Russell Haskins, a real estate broker, died at home on Friday, Jan. 24, 2020, from complications of cancer. He was 59.
He was born on Jan. 26, 1960, in Philadelphia. Beginning in 1969, he lived in West Mt. Airy with his stepfather, Harold Haskins, and mother, Yvonne Haskins.
He and his brother, Randy, being only 14 months apart, grew up like twins, well known around Mt. Airy and Tioga.
He graduated with honors from the Wharton School at the University of Pennsylvania in 1989 and earned his master’s in business administration in 1992 from Harvard University.
Upon graduation from Harvard, Haskins was chosen by Reginald Brack, CEO of Time-Warner, to serve as his intern for a year. He worked from 1993 to 2006 in corporate America, starting in strategic planning at American Express in New York City and then in advanced technology business development in the cable, satellite, motion picture and payment systems industries in California.
Haskins successfully launched services and products at DIRECTV, Sony Pictures Entertainment and OpenTV. He led DIRECTV’s implementation of its first interactive service. He directed a marketing initiative that added more than 200,000 new subscribers. As director of business development for Sony, he led the team that launched and managed interactive “Wheel of Fortune” and “Jeopardy!”

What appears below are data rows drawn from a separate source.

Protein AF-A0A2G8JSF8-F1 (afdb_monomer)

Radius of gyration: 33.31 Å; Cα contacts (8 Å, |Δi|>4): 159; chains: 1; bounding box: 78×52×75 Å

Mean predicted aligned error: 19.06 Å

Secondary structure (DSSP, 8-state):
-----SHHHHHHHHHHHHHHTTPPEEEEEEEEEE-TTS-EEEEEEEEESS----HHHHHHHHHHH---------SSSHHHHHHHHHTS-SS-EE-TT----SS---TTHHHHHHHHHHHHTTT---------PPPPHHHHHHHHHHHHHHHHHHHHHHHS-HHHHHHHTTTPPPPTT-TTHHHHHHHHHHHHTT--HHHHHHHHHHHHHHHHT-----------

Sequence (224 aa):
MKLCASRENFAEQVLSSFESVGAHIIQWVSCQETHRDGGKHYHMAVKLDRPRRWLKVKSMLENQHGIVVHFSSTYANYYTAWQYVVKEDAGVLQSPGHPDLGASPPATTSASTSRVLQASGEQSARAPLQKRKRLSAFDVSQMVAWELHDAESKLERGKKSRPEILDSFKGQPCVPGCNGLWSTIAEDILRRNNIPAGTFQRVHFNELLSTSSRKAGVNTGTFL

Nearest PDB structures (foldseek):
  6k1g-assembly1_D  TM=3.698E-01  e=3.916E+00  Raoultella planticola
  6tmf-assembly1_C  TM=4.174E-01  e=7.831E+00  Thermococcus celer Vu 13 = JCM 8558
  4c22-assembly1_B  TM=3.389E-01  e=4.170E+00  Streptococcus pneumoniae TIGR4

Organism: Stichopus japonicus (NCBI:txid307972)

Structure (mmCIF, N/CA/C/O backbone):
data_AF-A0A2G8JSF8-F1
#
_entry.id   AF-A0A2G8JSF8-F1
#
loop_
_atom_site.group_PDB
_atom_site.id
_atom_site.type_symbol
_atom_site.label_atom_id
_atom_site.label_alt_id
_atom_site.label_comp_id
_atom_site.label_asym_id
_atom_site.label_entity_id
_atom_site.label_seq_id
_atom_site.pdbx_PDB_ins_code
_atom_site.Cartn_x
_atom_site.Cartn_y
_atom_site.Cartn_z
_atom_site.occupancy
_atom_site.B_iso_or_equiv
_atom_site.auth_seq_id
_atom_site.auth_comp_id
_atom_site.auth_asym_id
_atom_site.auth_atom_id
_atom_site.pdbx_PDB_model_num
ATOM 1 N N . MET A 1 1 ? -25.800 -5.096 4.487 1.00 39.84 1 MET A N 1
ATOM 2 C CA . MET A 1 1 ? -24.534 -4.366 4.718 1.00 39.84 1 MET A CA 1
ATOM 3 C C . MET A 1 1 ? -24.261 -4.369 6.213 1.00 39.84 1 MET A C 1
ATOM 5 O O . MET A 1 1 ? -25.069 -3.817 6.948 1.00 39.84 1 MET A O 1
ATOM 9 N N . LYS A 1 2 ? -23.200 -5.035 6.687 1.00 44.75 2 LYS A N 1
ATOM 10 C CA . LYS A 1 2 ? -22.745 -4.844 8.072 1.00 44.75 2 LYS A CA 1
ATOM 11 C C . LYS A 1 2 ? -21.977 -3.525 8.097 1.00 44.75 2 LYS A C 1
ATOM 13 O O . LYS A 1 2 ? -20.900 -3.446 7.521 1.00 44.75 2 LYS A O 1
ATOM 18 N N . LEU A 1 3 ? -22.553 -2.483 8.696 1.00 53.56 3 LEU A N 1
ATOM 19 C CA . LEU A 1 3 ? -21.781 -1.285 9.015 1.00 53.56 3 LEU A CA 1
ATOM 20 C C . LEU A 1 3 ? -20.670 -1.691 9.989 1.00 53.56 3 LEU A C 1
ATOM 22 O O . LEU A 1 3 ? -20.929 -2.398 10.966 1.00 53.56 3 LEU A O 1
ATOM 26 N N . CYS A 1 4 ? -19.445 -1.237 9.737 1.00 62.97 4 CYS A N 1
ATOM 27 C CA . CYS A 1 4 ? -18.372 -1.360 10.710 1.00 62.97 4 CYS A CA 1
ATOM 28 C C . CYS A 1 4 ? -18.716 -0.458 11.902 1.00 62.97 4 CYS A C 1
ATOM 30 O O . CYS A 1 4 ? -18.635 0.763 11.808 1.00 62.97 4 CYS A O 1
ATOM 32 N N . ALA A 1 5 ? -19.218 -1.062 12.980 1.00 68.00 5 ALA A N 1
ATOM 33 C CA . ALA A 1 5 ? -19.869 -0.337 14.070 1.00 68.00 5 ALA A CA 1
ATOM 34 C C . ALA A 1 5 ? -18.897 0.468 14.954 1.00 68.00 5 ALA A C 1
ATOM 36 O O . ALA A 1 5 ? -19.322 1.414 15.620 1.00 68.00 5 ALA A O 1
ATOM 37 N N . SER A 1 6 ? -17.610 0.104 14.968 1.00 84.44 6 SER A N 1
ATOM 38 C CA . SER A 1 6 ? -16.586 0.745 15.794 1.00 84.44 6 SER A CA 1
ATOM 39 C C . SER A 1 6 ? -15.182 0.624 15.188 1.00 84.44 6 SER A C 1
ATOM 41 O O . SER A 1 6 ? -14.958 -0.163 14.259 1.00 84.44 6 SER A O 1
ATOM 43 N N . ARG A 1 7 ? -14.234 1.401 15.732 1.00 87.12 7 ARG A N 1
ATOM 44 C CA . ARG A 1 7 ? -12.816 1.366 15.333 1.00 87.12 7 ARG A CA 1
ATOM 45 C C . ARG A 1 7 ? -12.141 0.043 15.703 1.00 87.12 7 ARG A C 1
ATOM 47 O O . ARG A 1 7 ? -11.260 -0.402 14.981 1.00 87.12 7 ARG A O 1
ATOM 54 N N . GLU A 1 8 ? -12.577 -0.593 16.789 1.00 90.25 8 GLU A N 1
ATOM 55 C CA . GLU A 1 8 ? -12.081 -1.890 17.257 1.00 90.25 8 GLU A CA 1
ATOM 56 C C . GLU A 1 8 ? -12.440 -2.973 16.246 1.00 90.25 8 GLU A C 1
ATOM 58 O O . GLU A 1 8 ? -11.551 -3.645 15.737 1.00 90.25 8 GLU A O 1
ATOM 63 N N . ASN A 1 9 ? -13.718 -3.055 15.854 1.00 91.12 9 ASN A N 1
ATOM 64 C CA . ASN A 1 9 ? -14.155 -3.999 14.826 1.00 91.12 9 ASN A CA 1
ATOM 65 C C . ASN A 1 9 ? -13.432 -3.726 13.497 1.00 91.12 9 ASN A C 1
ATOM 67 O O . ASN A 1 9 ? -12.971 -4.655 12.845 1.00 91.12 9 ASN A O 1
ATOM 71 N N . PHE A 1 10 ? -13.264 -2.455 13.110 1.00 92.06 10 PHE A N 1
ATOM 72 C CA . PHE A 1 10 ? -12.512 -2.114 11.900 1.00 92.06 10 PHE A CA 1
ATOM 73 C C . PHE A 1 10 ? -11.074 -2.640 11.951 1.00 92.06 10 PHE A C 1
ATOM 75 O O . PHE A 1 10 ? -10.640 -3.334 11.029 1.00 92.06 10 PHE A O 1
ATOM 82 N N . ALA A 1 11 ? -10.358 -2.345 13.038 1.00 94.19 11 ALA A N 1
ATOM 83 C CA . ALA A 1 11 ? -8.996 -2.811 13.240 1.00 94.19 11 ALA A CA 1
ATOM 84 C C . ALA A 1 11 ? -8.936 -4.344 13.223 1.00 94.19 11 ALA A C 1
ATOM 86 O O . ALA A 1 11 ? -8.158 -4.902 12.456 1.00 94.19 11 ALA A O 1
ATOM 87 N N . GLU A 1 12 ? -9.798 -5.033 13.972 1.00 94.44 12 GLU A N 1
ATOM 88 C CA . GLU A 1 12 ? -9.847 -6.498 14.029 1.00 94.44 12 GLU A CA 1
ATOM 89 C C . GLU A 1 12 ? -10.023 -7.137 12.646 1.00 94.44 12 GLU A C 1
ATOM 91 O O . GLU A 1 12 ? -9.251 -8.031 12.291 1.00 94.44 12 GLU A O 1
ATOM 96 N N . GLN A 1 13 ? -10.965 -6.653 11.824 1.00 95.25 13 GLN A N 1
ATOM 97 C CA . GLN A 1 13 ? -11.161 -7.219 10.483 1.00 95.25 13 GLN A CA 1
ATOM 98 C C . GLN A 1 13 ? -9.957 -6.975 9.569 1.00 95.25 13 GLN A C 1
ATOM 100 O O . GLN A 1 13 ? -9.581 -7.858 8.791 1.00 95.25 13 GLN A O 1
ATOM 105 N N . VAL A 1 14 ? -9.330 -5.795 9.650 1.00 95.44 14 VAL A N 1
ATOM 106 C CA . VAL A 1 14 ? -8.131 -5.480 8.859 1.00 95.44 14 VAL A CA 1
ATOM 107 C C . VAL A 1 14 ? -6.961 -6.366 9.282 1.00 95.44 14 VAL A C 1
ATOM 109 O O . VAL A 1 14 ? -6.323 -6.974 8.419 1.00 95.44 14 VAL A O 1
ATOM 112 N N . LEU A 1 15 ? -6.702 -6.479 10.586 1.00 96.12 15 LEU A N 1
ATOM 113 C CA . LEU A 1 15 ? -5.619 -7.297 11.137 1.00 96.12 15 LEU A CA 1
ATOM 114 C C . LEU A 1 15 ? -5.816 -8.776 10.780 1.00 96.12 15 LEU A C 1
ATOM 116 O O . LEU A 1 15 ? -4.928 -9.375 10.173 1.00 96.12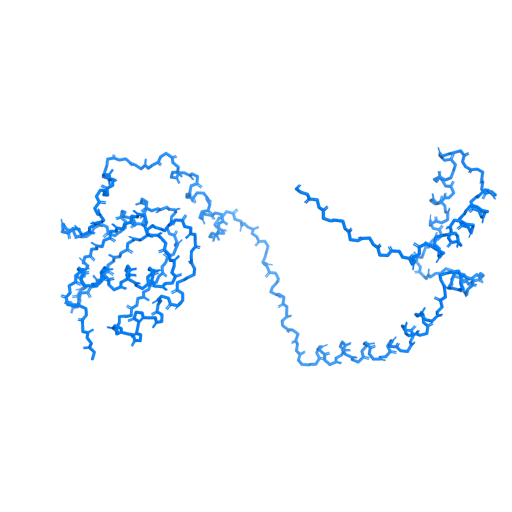 15 LEU A O 1
ATOM 120 N N . SER A 1 16 ? -7.009 -9.325 11.029 1.00 95.94 16 SER A N 1
ATOM 121 C CA . SER A 1 16 ? -7.345 -10.716 10.699 1.00 95.94 16 SER A CA 1
ATOM 122 C C . SER A 1 16 ? -7.207 -11.002 9.198 1.00 95.94 16 SER A C 1
ATOM 124 O O . SER A 1 16 ? -6.655 -12.028 8.788 1.00 95.94 16 SER A O 1
ATOM 126 N N . SER A 1 17 ? -7.610 -10.057 8.343 1.00 95.94 17 SER A N 1
ATOM 127 C CA . SER A 1 17 ? -7.446 -10.191 6.892 1.00 95.94 17 SER A CA 1
ATOM 128 C C . SER A 1 17 ? -5.971 -10.231 6.473 1.00 95.94 17 SER A C 1
ATOM 130 O O . SER A 1 17 ? -5.615 -10.989 5.570 1.00 95.94 17 SER A O 1
ATOM 132 N N . PHE A 1 18 ? -5.087 -9.469 7.123 1.00 96.94 18 PHE A N 1
ATOM 133 C CA . PHE A 1 18 ? -3.642 -9.549 6.882 1.00 96.94 18 PHE A CA 1
ATOM 134 C C . PHE A 1 18 ? -3.036 -10.865 7.394 1.00 96.94 18 PHE A C 1
ATOM 136 O O . PHE A 1 18 ? -2.253 -11.502 6.682 1.00 96.94 18 PHE A O 1
ATOM 143 N N . GLU A 1 19 ? -3.421 -11.312 8.584 1.00 95.94 19 GLU A N 1
ATOM 144 C CA . GLU A 1 19 ? -2.939 -12.567 9.172 1.00 95.94 19 GLU A CA 1
ATOM 145 C C . GLU A 1 19 ? -3.358 -13.787 8.342 1.00 95.94 19 GLU A C 1
ATOM 147 O O . GLU A 1 19 ? -2.538 -14.663 8.068 1.00 95.94 19 GLU A O 1
ATOM 152 N N . SER A 1 20 ? -4.590 -13.803 7.826 1.00 95.38 20 SER A N 1
ATOM 153 C CA . SER A 1 20 ? -5.104 -14.885 6.972 1.00 95.38 20 SER A CA 1
ATOM 154 C C . SER A 1 20 ? -4.340 -15.057 5.648 1.00 95.38 20 SER A C 1
ATOM 156 O O . SER A 1 20 ? -4.348 -16.134 5.048 1.00 95.38 20 SER A O 1
ATOM 158 N N . VAL A 1 21 ? -3.647 -14.010 5.182 1.00 94.94 21 VAL A N 1
ATOM 159 C CA . VAL A 1 21 ? -2.749 -14.073 4.016 1.00 94.94 21 VAL A CA 1
ATOM 160 C C . VAL A 1 21 ? -1.284 -14.291 4.414 1.00 94.94 21 VAL A C 1
ATOM 162 O O . VAL A 1 21 ? -0.376 -14.133 3.590 1.00 94.94 21 VAL A O 1
ATOM 165 N N . GLY A 1 22 ? -1.043 -14.661 5.674 1.00 94.81 22 GLY A N 1
ATOM 166 C CA . GLY A 1 22 ? 0.270 -14.953 6.237 1.00 94.81 22 GLY A CA 1
ATOM 167 C C . GLY A 1 22 ? 1.150 -13.716 6.395 1.00 94.81 22 GLY A C 1
ATOM 168 O O . GLY A 1 22 ? 2.372 -13.816 6.222 1.00 94.81 22 GLY A O 1
ATOM 169 N N . ALA A 1 23 ? 0.563 -12.534 6.615 1.00 95.94 23 ALA A N 1
ATOM 170 C CA . ALA A 1 23 ? 1.307 -11.336 6.991 1.00 95.94 23 ALA A CA 1
ATOM 171 C C . ALA A 1 23 ? 1.560 -11.324 8.502 1.00 95.94 23 ALA A C 1
ATOM 173 O O . ALA A 1 23 ? 0.665 -11.635 9.278 1.00 95.94 23 ALA A O 1
ATOM 174 N N . HIS A 1 24 ? 2.773 -10.949 8.907 1.00 96.31 24 HIS A N 1
ATOM 175 C CA . HIS A 1 24 ? 3.101 -10.773 10.315 1.00 96.31 24 HIS A CA 1
ATOM 176 C C . HIS A 1 24 ? 3.076 -9.280 10.645 1.00 96.31 24 HIS A C 1
ATOM 178 O O . HIS A 1 24 ? 3.787 -8.479 10.027 1.00 96.31 24 HIS A O 1
ATOM 184 N N . ILE A 1 25 ? 2.235 -8.907 11.605 1.00 96.19 25 ILE A N 1
ATOM 185 C CA . ILE A 1 25 ? 1.966 -7.517 11.972 1.00 96.19 25 ILE A CA 1
ATOM 186 C C . ILE A 1 25 ? 2.869 -7.145 13.146 1.00 96.19 25 ILE A C 1
ATOM 188 O O . ILE A 1 25 ? 2.869 -7.812 14.172 1.00 96.19 25 ILE A O 1
ATOM 192 N N . ILE A 1 26 ? 3.664 -6.088 12.982 1.00 95.25 26 ILE A N 1
ATOM 193 C CA . ILE A 1 26 ? 4.590 -5.611 14.018 1.00 95.25 26 ILE A CA 1
ATOM 194 C C . ILE A 1 26 ? 3.910 -4.552 14.885 1.00 95.25 26 ILE A C 1
ATOM 196 O O . ILE A 1 26 ? 3.984 -4.610 16.106 1.00 95.25 26 ILE A O 1
ATOM 200 N N . GLN A 1 27 ? 3.303 -3.549 14.250 1.00 95.06 27 GLN A N 1
ATOM 201 C CA . GLN A 1 27 ? 2.722 -2.374 14.906 1.00 95.06 27 GLN A CA 1
ATOM 202 C C . GLN A 1 27 ? 1.499 -1.923 14.124 1.00 95.06 27 GLN A C 1
ATOM 204 O O . GLN A 1 27 ? 1.466 -2.051 12.897 1.00 95.06 27 GLN A O 1
ATOM 209 N N . TRP A 1 28 ? 0.517 -1.362 14.816 1.00 96.19 28 TRP A N 1
ATOM 210 C CA . TRP A 1 28 ? -0.610 -0.725 14.157 1.00 96.19 28 TRP A CA 1
ATOM 211 C C . TRP A 1 28 ? -1.235 0.364 15.019 1.00 96.19 28 TRP A C 1
ATOM 213 O O . TRP A 1 28 ? -1.099 0.376 16.244 1.00 96.19 28 TRP A O 1
ATOM 223 N N . VAL A 1 29 ? -1.939 1.265 14.343 1.00 94.12 29 VAL A N 1
ATOM 224 C CA . VAL A 1 29 ? -2.722 2.343 14.938 1.00 94.12 29 VAL A CA 1
ATOM 225 C C . VAL A 1 29 ? -3.985 2.558 14.111 1.00 94.12 29 VAL A C 1
ATOM 227 O O . VAL A 1 29 ? -3.928 2.462 12.887 1.00 94.12 29 VAL A O 1
ATOM 230 N N . SER A 1 30 ? -5.111 2.842 14.760 1.00 93.38 30 SER A N 1
ATOM 231 C CA . SER A 1 30 ? -6.396 3.151 14.141 1.00 93.38 30 SER A CA 1
ATOM 232 C C . SER A 1 30 ? -7.051 4.342 14.836 1.00 93.38 30 SER A C 1
ATOM 234 O O . SER A 1 30 ? -7.079 4.422 16.064 1.00 93.38 30 SER A O 1
ATOM 236 N N . CYS A 1 31 ? -7.643 5.236 14.054 1.00 90.81 31 CYS A N 1
ATOM 237 C CA . CYS A 1 31 ? -8.429 6.361 14.545 1.00 90.81 31 CYS A CA 1
ATOM 238 C C . CYS A 1 31 ? -9.786 6.436 13.834 1.00 90.81 31 CYS A C 1
ATOM 240 O O . CYS A 1 31 ? -10.004 5.794 12.800 1.00 90.81 31 CYS A O 1
ATOM 242 N N . GLN A 1 32 ? -10.697 7.221 14.402 1.00 88.25 32 GLN A N 1
ATOM 243 C CA . GLN A 1 32 ? -11.969 7.573 13.790 1.00 88.25 32 GLN A CA 1
ATOM 244 C C . GLN A 1 32 ? -11.943 9.044 13.356 1.00 88.25 32 GLN A C 1
ATOM 246 O O . GLN A 1 32 ? -11.811 9.941 14.182 1.00 88.25 32 GLN A O 1
ATOM 251 N N . GLU A 1 33 ? -12.146 9.280 12.067 1.00 84.31 33 GLU A N 1
ATOM 252 C CA . GLU A 1 33 ? -12.349 10.597 11.471 1.00 84.31 33 GLU A CA 1
ATOM 253 C C . GLU A 1 33 ? -13.855 10.835 11.276 1.00 84.31 33 GLU A C 1
ATOM 255 O O . GLU A 1 33 ? -14.587 9.975 10.769 1.00 84.31 33 GLU A O 1
ATOM 260 N N . THR A 1 34 ? -14.340 11.995 11.721 1.00 79.81 34 THR A N 1
ATOM 261 C CA . THR A 1 34 ? -15.743 12.385 11.530 1.00 79.81 34 THR A CA 1
ATOM 262 C C . THR A 1 34 ? -15.847 13.141 10.214 1.00 79.81 34 THR A C 1
ATOM 264 O O . THR A 1 34 ? -15.311 14.238 10.078 1.00 79.81 34 THR A O 1
ATOM 267 N N . HIS A 1 35 ? -16.532 12.561 9.231 1.00 72.75 35 HIS A N 1
ATOM 268 C CA . HIS A 1 35 ? -16.757 13.214 7.948 1.00 72.75 35 HIS A CA 1
ATOM 269 C C . HIS A 1 35 ? -17.667 14.435 8.128 1.00 72.75 35 HIS A C 1
ATOM 271 O O . HIS A 1 35 ? -18.565 14.431 8.973 1.00 72.75 35 HIS A O 1
ATOM 277 N N . ARG A 1 36 ? -17.494 15.461 7.283 1.00 69.19 36 ARG A N 1
ATOM 278 C CA . ARG A 1 36 ? -18.323 16.685 7.317 1.00 69.19 36 ARG A CA 1
ATOM 279 C C . ARG A 1 36 ? -19.819 16.403 7.152 1.00 69.19 36 ARG A C 1
ATOM 281 O O . ARG A 1 36 ? -20.637 17.133 7.696 1.00 69.19 36 ARG A O 1
ATOM 288 N N . ASP A 1 37 ? -20.150 15.308 6.474 1.00 75.19 37 ASP A N 1
ATOM 289 C CA . ASP A 1 37 ? -21.527 14.859 6.222 1.00 75.19 37 ASP A CA 1
ATOM 290 C C . ASP A 1 37 ? -22.094 13.969 7.350 1.00 75.19 37 ASP A C 1
ATOM 292 O O . ASP A 1 37 ? -23.128 13.326 7.181 1.00 75.19 37 ASP A O 1
ATOM 296 N N . GLY A 1 38 ? -21.402 13.866 8.492 1.00 69.75 38 GLY A N 1
ATOM 297 C CA . GLY A 1 38 ? -21.820 13.069 9.655 1.00 69.75 38 GLY A CA 1
ATOM 298 C C . GLY A 1 38 ? -21.489 11.572 9.574 1.00 69.75 38 GLY A C 1
ATOM 299 O O . GLY A 1 38 ? -21.750 10.830 10.521 1.00 69.75 38 GLY A O 1
ATOM 300 N N . GLY A 1 39 ? -20.892 11.114 8.469 1.00 77.44 39 GLY A N 1
ATOM 301 C CA . GLY A 1 39 ? -20.370 9.754 8.325 1.00 77.44 39 GLY A CA 1
ATOM 302 C C . GLY A 1 39 ? -19.107 9.515 9.160 1.00 77.44 39 GLY A C 1
ATOM 303 O O . GLY A 1 39 ? -18.348 10.439 9.438 1.00 77.44 39 GLY A O 1
ATOM 304 N N . LYS A 1 40 ? -18.851 8.261 9.544 1.00 81.69 40 LYS A N 1
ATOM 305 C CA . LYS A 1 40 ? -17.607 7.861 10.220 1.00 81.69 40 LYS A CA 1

Haskins was later appointed vice president of business development for Static, a London-based game developer where he was responsible for gaining distribution in North America on cable and satellite. His work resulted in more than $75 million annually with several top operators.
Following his corporate career, Haskins was a professor of marketing and head of business development for two years at a university in Dubai, United Arab Emirates, teaching economics and marketing while developing a model for market research in the Emirates.
After returning to the U.S., he formed his own company, RGInternational, engaging in ventures internationally in mining and major capital projects. In 2011, he obtained a California real estate license and began doing real estate and mortgage financing deals.
He loved jazz music, having been introduced to the genre through his biological father, the late Walter Booker Jr., a jazz bassist, and his stepmother, Bertha Hope, a well-known jazz pianist in New York City.
During a brief period between graduation from Wharton and starting at Harvard, Haskins managed Andy Bey, a jazz singer and pianist, and assisted him in getting to perform in Philadelphia.
Haskins loved to travel and meet people. He traveled throughout the Middle East and East Asia (Vietnam, Indonesia, Thailand, India) and visited South Africa. He spent several months in Brazil, visited Mexico, and traveled three times to Cuba, where he met Raul Castro.
Haskins ran three marathons in Boston, New York and Philadelphia, and even after becoming ill he continued to hike and bike in the Wissahickon and around Mt. Airy and Chestnut Hill.
Haskins loved his family and expressed pride in his parents’ and sister’s achievements. He loved sports (especially the Philadelphia Eagles), music, politics, community issues and collecting art and had good taste in fashion. He played chess regularly with his friend, Eric Hartsfield, and taught his mother how to play. He was an avid reader.
He loved kids and dogs, bringing the first dog to his family to raise when he was only 12. He tutored children and young people while in college and when he resided in California.
In addition to his mother, stepfather and stepmother; he is survived by: his sister, Kristin Haskins Simms; uncle, Joseph Blakeney Jr.; aunt, Marjorie Booker; and other relatives and friends.
Services will be held Feb. 8 at Salem Baptist Church, 2741 Woodland Ave., Abington. Viewing is at 8 a.m. Services will follow at 10 a.m.
Beckett-Brown and Hodges Funeral Home handled the arrangements.